* [Data shown]
============
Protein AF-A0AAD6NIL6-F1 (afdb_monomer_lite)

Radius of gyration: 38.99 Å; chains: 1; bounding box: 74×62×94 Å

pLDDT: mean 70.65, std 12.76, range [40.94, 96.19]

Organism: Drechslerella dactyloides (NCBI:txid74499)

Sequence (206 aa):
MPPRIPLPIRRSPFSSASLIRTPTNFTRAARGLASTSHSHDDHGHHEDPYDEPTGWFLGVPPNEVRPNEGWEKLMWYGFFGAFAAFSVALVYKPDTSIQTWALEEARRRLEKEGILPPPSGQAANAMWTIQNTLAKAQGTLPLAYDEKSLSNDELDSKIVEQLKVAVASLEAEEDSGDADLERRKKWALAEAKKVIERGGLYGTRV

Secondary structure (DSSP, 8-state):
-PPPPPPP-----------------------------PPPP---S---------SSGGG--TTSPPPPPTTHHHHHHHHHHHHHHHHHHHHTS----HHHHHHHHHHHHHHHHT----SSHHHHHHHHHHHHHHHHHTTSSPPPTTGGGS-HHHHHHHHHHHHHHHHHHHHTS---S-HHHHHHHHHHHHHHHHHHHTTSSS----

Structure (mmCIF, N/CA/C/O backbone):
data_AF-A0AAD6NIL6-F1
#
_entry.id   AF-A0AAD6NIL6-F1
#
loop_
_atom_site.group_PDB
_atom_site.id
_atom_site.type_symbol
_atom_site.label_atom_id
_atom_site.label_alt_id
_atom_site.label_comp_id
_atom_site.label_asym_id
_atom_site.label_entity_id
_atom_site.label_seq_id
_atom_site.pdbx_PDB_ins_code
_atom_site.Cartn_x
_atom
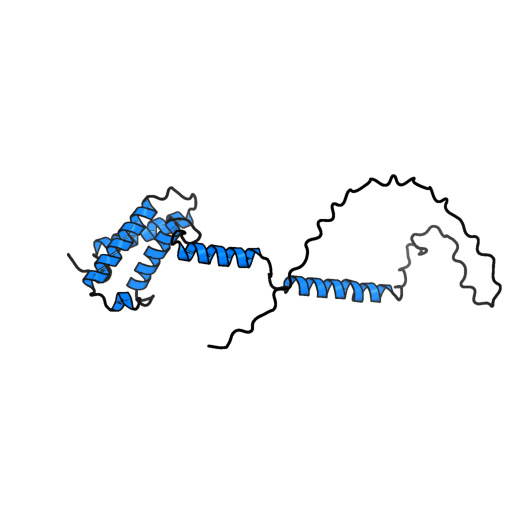_site.Cartn_y
_atom_site.Cartn_z
_atom_site.occupancy
_atom_site.B_iso_or_equiv
_atom_site.auth_seq_id
_atom_site.auth_comp_id
_atom_site.auth_asym_id
_atom_site.auth_atom_id
_atom_site.pdbx_PDB_model_num
ATOM 1 N N . MET A 1 1 ? 21.246 4.408 30.672 1.00 48.19 1 MET A N 1
ATOM 2 C CA . MET A 1 1 ? 21.034 5.740 30.065 1.00 48.19 1 MET A CA 1
ATOM 3 C C . MET A 1 1 ? 22.338 6.180 29.413 1.00 48.19 1 MET A C 1
ATOM 5 O O . MET A 1 1 ? 23.327 6.199 30.134 1.00 48.19 1 MET A O 1
ATOM 9 N N . PRO A 1 2 ? 22.403 6.467 28.101 1.00 59.69 2 PRO A N 1
ATOM 10 C CA . PRO A 1 2 ? 23.611 7.038 27.502 1.00 59.69 2 PRO A CA 1
ATOM 11 C C . PRO A 1 2 ? 23.647 8.580 27.634 1.00 59.69 2 PRO A C 1
ATOM 13 O O . PRO A 1 2 ? 22.583 9.208 27.685 1.00 59.69 2 PRO A O 1
ATOM 16 N N . PRO A 1 3 ? 24.843 9.201 27.707 1.00 60.00 3 PRO A N 1
ATOM 17 C CA . PRO A 1 3 ? 25.002 10.643 27.904 1.00 60.00 3 PRO A CA 1
ATOM 18 C C . PRO A 1 3 ? 24.672 11.459 26.642 1.00 60.00 3 PRO A C 1
ATOM 20 O O . PRO A 1 3 ? 24.948 11.045 25.517 1.00 60.00 3 PRO A O 1
ATOM 23 N N . ARG A 1 4 ? 24.078 12.644 26.843 1.00 59.09 4 ARG A N 1
ATOM 24 C CA . ARG A 1 4 ? 23.699 13.602 25.792 1.00 59.09 4 ARG A CA 1
ATOM 25 C C . ARG A 1 4 ? 24.907 14.443 25.365 1.00 59.09 4 ARG A C 1
ATOM 27 O O . ARG A 1 4 ? 25.526 15.097 26.198 1.00 59.09 4 ARG A O 1
ATOM 34 N N . ILE A 1 5 ? 25.190 14.461 24.066 1.00 68.44 5 ILE A N 1
ATOM 35 C CA . ILE A 1 5 ? 26.182 15.334 23.422 1.00 68.44 5 ILE A CA 1
ATOM 36 C C . ILE A 1 5 ? 25.521 16.701 23.150 1.00 68.44 5 ILE A C 1
ATOM 38 O O . ILE A 1 5 ? 24.439 16.720 22.558 1.00 68.44 5 ILE A O 1
ATOM 42 N N . PRO A 1 6 ? 26.110 17.846 23.546 1.00 63.09 6 PRO A N 1
ATOM 43 C CA . PRO A 1 6 ? 25.589 19.159 23.176 1.00 63.09 6 PRO A CA 1
ATOM 44 C C . PRO A 1 6 ? 26.032 19.537 21.752 1.00 63.09 6 PRO A C 1
ATOM 46 O O . PRO A 1 6 ? 27.224 19.597 21.460 1.00 63.09 6 PRO A O 1
ATOM 49 N N . LEU A 1 7 ? 25.074 19.808 20.860 1.00 66.94 7 LEU A N 1
ATOM 50 C CA . LEU A 1 7 ? 25.341 20.348 19.522 1.00 66.94 7 LEU A CA 1
ATOM 51 C C . LEU A 1 7 ? 25.377 21.889 19.562 1.00 66.94 7 LEU A C 1
ATOM 53 O O . LEU A 1 7 ? 24.516 22.495 20.206 1.00 66.94 7 LEU A O 1
ATOM 57 N N . PRO A 1 8 ? 26.321 22.549 18.865 1.00 61.28 8 PRO A N 1
ATOM 58 C CA . PRO A 1 8 ? 26.362 24.004 18.785 1.00 61.28 8 PRO A CA 1
ATOM 59 C C . PRO A 1 8 ? 25.225 24.547 17.904 1.00 61.28 8 PRO A C 1
ATOM 61 O O . PRO A 1 8 ? 25.066 24.171 16.742 1.00 61.28 8 PRO A O 1
ATOM 64 N N . ILE A 1 9 ? 24.451 25.484 18.456 1.00 60.50 9 ILE A N 1
ATOM 65 C CA . ILE A 1 9 ? 23.417 26.245 17.745 1.00 60.50 9 ILE A CA 1
ATOM 66 C C . ILE A 1 9 ? 24.108 27.220 16.782 1.00 60.50 9 ILE A C 1
ATOM 68 O O . ILE A 1 9 ? 24.574 28.288 17.178 1.00 60.50 9 ILE A O 1
ATOM 72 N N . ARG A 1 10 ? 24.160 26.867 15.495 1.00 52.34 10 ARG A N 1
ATOM 73 C CA . ARG A 1 10 ? 24.576 27.776 14.420 1.00 52.34 10 ARG A CA 1
ATOM 74 C C . ARG A 1 10 ? 23.374 28.622 13.992 1.00 52.34 10 ARG A C 1
ATOM 76 O O . ARG A 1 10 ? 22.510 28.151 13.261 1.00 52.34 10 ARG A O 1
ATOM 83 N N . ARG A 1 11 ? 23.310 29.874 14.454 1.00 57.56 11 ARG A N 1
ATOM 84 C CA . ARG A 1 11 ? 22.340 30.871 13.967 1.00 57.56 11 ARG A CA 1
ATOM 85 C C . ARG A 1 11 ? 22.739 31.314 12.556 1.00 57.56 11 ARG A C 1
ATOM 87 O O . ARG A 1 11 ? 23.782 31.935 12.380 1.00 57.56 11 ARG A O 1
ATOM 94 N N . SER A 1 12 ? 21.925 30.990 11.557 1.00 59.34 12 SER A N 1
ATOM 95 C CA . SER A 1 12 ? 22.019 31.566 10.213 1.00 59.34 12 SER A CA 1
ATOM 96 C C . SER A 1 12 ? 21.336 32.939 10.180 1.00 59.34 12 SER A C 1
ATOM 98 O O . SER A 1 12 ? 20.204 33.043 10.661 1.00 59.34 12 SER A O 1
ATOM 100 N N . PRO A 1 13 ? 21.944 33.987 9.598 1.00 59.69 13 PRO A N 1
ATOM 101 C CA . PRO A 1 13 ? 21.214 35.205 9.280 1.00 59.69 13 PRO A CA 1
ATOM 102 C C . PRO A 1 13 ? 20.301 34.935 8.078 1.00 59.69 13 PRO A C 1
ATOM 104 O O . PRO A 1 13 ? 20.768 34.633 6.981 1.00 59.69 13 PRO A O 1
ATOM 107 N N . PHE A 1 14 ? 18.990 35.031 8.287 1.00 57.31 14 PHE A N 1
ATOM 108 C CA . PHE A 1 14 ? 18.027 35.120 7.195 1.00 57.31 14 PHE A CA 1
ATOM 109 C C . PHE A 1 14 ? 18.244 36.460 6.485 1.00 57.31 14 PHE A C 1
ATOM 111 O O . PHE A 1 14 ? 17.902 37.514 7.016 1.00 57.31 14 PHE A O 1
ATOM 118 N N . SER A 1 15 ? 18.865 36.426 5.308 1.00 57.06 15 SER A N 1
ATOM 119 C CA . SER A 1 15 ? 18.925 37.574 4.407 1.00 57.06 15 SER A CA 1
ATOM 120 C C . SER A 1 15 ? 17.709 37.501 3.486 1.00 57.06 15 SER A C 1
ATOM 122 O O . SER A 1 15 ? 17.644 36.667 2.583 1.00 57.06 15 SER A O 1
ATOM 124 N N . SER A 1 16 ? 16.704 38.326 3.770 1.00 60.56 16 SER A N 1
ATOM 125 C CA . SER A 1 16 ? 15.504 38.469 2.948 1.00 60.56 16 SER A CA 1
ATOM 126 C C . SER A 1 16 ? 15.846 39.245 1.675 1.00 60.56 16 SER A C 1
ATOM 128 O O . SER A 1 16 ? 15.766 40.471 1.645 1.00 60.56 16 SER A O 1
ATOM 130 N N . ALA A 1 17 ? 16.248 38.539 0.619 1.00 60.62 17 ALA A N 1
ATOM 131 C CA . ALA A 1 17 ? 16.407 39.126 -0.706 1.00 60.62 17 ALA A CA 1
ATOM 132 C C . ALA A 1 17 ? 15.051 39.136 -1.433 1.00 60.62 17 ALA A C 1
ATOM 134 O O . ALA A 1 17 ? 14.558 38.107 -1.890 1.00 60.62 17 ALA A O 1
ATOM 135 N N . SER A 1 18 ? 14.440 40.318 -1.517 1.00 59.31 18 SER A N 1
ATOM 136 C CA . SER A 1 18 ? 13.284 40.587 -2.376 1.00 59.31 18 SER A CA 1
ATOM 137 C C . SER A 1 18 ? 13.709 40.504 -3.847 1.00 59.31 18 SER A C 1
ATOM 139 O O . SER A 1 18 ? 14.511 41.313 -4.311 1.00 59.31 18 SER A O 1
ATOM 141 N N . LEU A 1 19 ? 13.194 39.518 -4.586 1.00 61.53 19 LEU A N 1
ATOM 142 C CA . LEU A 1 19 ? 13.404 39.393 -6.030 1.00 61.53 19 LEU A CA 1
ATOM 143 C C . LEU A 1 19 ? 12.342 40.214 -6.771 1.00 61.53 19 LEU A C 1
ATOM 145 O O . LEU A 1 19 ? 11.265 39.720 -7.102 1.00 61.53 19 LEU A O 1
ATOM 149 N N . ILE A 1 20 ? 12.657 41.478 -7.055 1.00 62.62 20 ILE A N 1
ATOM 150 C CA . ILE A 1 20 ? 11.924 42.276 -8.042 1.00 62.62 20 ILE A CA 1
ATOM 151 C C . ILE A 1 20 ? 12.290 41.724 -9.425 1.00 62.62 20 ILE A C 1
ATOM 153 O O . ILE A 1 20 ? 13.381 41.957 -9.942 1.00 62.62 20 ILE A O 1
ATOM 157 N N . ARG A 1 21 ? 11.380 40.946 -10.013 1.00 55.75 21 ARG A N 1
ATOM 158 C CA . ARG A 1 21 ? 11.501 40.420 -11.376 1.00 55.75 21 ARG A CA 1
ATOM 159 C C . ARG A 1 21 ? 11.159 41.529 -12.370 1.00 55.75 21 ARG A C 1
ATOM 161 O O . ARG A 1 21 ? 9.989 41.805 -12.616 1.00 55.75 21 ARG A O 1
ATOM 168 N N . THR A 1 22 ? 12.172 42.162 -12.948 1.00 63.47 22 THR A N 1
ATOM 169 C CA . THR A 1 22 ? 12.002 43.026 -14.120 1.00 63.47 22 THR A CA 1
ATOM 170 C C . THR A 1 22 ? 11.703 42.164 -15.356 1.00 63.47 22 THR A C 1
ATOM 172 O O . THR A 1 22 ? 12.376 41.153 -15.576 1.00 63.47 22 THR A O 1
ATOM 175 N N . PRO A 1 23 ? 10.698 42.500 -16.184 1.00 62.62 23 PRO A N 1
ATOM 176 C CA . PRO A 1 23 ? 10.527 41.848 -17.473 1.00 62.62 23 PRO A CA 1
ATOM 177 C C . PRO A 1 23 ? 11.607 42.359 -18.432 1.00 62.62 23 PRO A C 1
ATOM 179 O O . PRO A 1 23 ? 11.593 43.513 -18.857 1.00 62.62 23 PRO A O 1
ATOM 182 N N . THR A 1 24 ? 12.564 41.506 -18.785 1.00 61.72 24 THR A N 1
ATOM 183 C CA . THR A 1 24 ? 13.473 41.769 -19.901 1.00 61.72 24 THR A CA 1
ATOM 184 C C . THR A 1 24 ? 12.698 41.588 -21.203 1.00 61.72 24 THR A C 1
ATOM 186 O O . THR A 1 24 ? 12.366 40.463 -21.581 1.00 61.72 24 THR A O 1
ATOM 189 N N . ASN A 1 25 ? 12.399 42.691 -21.889 1.00 58.25 25 ASN A N 1
ATOM 190 C CA . ASN A 1 25 ? 11.937 42.669 -23.273 1.00 58.25 25 A
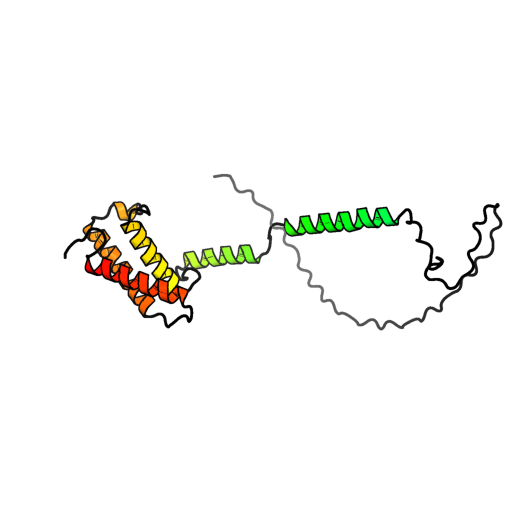SN A CA 1
ATOM 191 C C . ASN A 1 25 ? 13.036 42.046 -24.142 1.00 58.25 25 ASN A C 1
ATOM 193 O O . ASN A 1 25 ? 14.023 42.698 -24.475 1.00 58.25 25 ASN A O 1
ATOM 197 N N . PHE A 1 26 ? 12.874 40.773 -24.498 1.00 61.28 26 PHE A N 1
ATOM 198 C CA . PHE A 1 26 ? 13.708 40.131 -25.503 1.00 61.28 26 PHE A CA 1
ATOM 199 C C . PHE A 1 26 ? 13.329 40.698 -26.870 1.00 61.28 26 PHE A C 1
ATOM 201 O O . PHE A 1 26 ? 12.311 40.328 -27.456 1.00 61.28 26 PHE A O 1
ATOM 208 N N . THR A 1 27 ? 14.151 41.600 -27.399 1.00 62.44 27 THR A N 1
ATOM 209 C CA . THR A 1 27 ? 14.137 41.896 -28.828 1.00 62.44 27 THR A CA 1
ATOM 210 C C . THR A 1 27 ? 14.520 40.615 -29.567 1.00 62.44 27 THR A C 1
ATOM 212 O O . THR A 1 27 ? 15.617 40.074 -29.426 1.00 62.44 27 THR A O 1
ATOM 215 N N . ARG A 1 28 ? 13.569 40.071 -30.329 1.00 62.22 28 ARG A N 1
ATOM 216 C CA . ARG A 1 28 ? 13.770 38.899 -31.181 1.00 62.22 28 ARG A CA 1
ATOM 217 C C . ARG A 1 28 ? 14.680 39.298 -32.342 1.00 62.22 28 ARG A C 1
ATOM 219 O O . ARG A 1 28 ? 14.202 39.730 -33.384 1.00 62.22 28 ARG A O 1
ATOM 226 N N . ALA A 1 29 ? 15.991 39.162 -32.165 1.00 66.44 29 ALA A N 1
ATOM 227 C CA . ALA A 1 29 ? 16.917 39.172 -33.287 1.00 66.44 29 ALA A CA 1
ATOM 228 C C . ALA A 1 29 ? 16.640 37.918 -34.130 1.00 66.44 29 ALA A C 1
ATOM 230 O O . ALA A 1 29 ? 16.971 36.801 -33.727 1.00 66.44 29 ALA A O 1
ATOM 231 N N . ALA A 1 30 ? 15.980 38.093 -35.275 1.00 64.50 30 ALA A N 1
ATOM 232 C CA . ALA A 1 30 ? 15.911 37.065 -36.299 1.00 64.50 30 ALA A CA 1
ATOM 233 C C . ALA A 1 30 ? 17.341 36.815 -36.796 1.00 64.50 30 ALA A C 1
ATOM 235 O O . ALA A 1 30 ? 17.889 37.596 -37.570 1.00 64.50 30 ALA A O 1
ATOM 236 N N . ARG A 1 31 ? 17.982 35.760 -36.287 1.00 64.56 31 ARG A N 1
ATOM 237 C CA . ARG A 1 31 ? 19.244 35.273 -36.844 1.00 64.56 31 ARG A CA 1
ATOM 238 C C . ARG A 1 31 ? 18.910 34.675 -38.207 1.00 64.56 31 ARG A C 1
ATOM 240 O O . ARG A 1 31 ? 18.218 33.661 -38.271 1.00 64.56 31 ARG A O 1
ATOM 247 N N . GLY A 1 32 ? 19.336 35.340 -39.278 1.00 65.06 32 GLY A N 1
ATOM 248 C CA . GLY A 1 32 ? 19.297 34.764 -40.617 1.00 65.06 32 GLY A CA 1
ATOM 249 C C . GLY A 1 32 ? 20.100 33.465 -40.640 1.00 65.06 32 GLY A C 1
ATOM 250 O O . GLY A 1 32 ? 21.146 33.369 -39.997 1.00 65.06 32 GLY A O 1
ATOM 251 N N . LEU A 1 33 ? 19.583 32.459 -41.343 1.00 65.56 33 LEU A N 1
============
* [What you will do] With the first line being the one containing "ATOM 64 N N" and the last line the one containing "ATOM 68 O O", transcribe exactly the lines above that fall in that range.

* [Completed exercise]
ATOM 64 N N . ILE A 1 9 ? 24.451 25.484 18.456 1.00 60.50 9 ILE A N 1
ATOM 65 C CA . ILE A 1 9 ? 23.417 26.245 17.745 1.00 60.50 9 ILE A CA 1
ATOM 66 C C . ILE A 1 9 ? 24.108 27.220 16.782 1.00 60.50 9 ILE A C 1
ATOM 68 O O . ILE A 1 9 ? 24.574 28.288 17.178 1.00 60.50 9 ILE A O 1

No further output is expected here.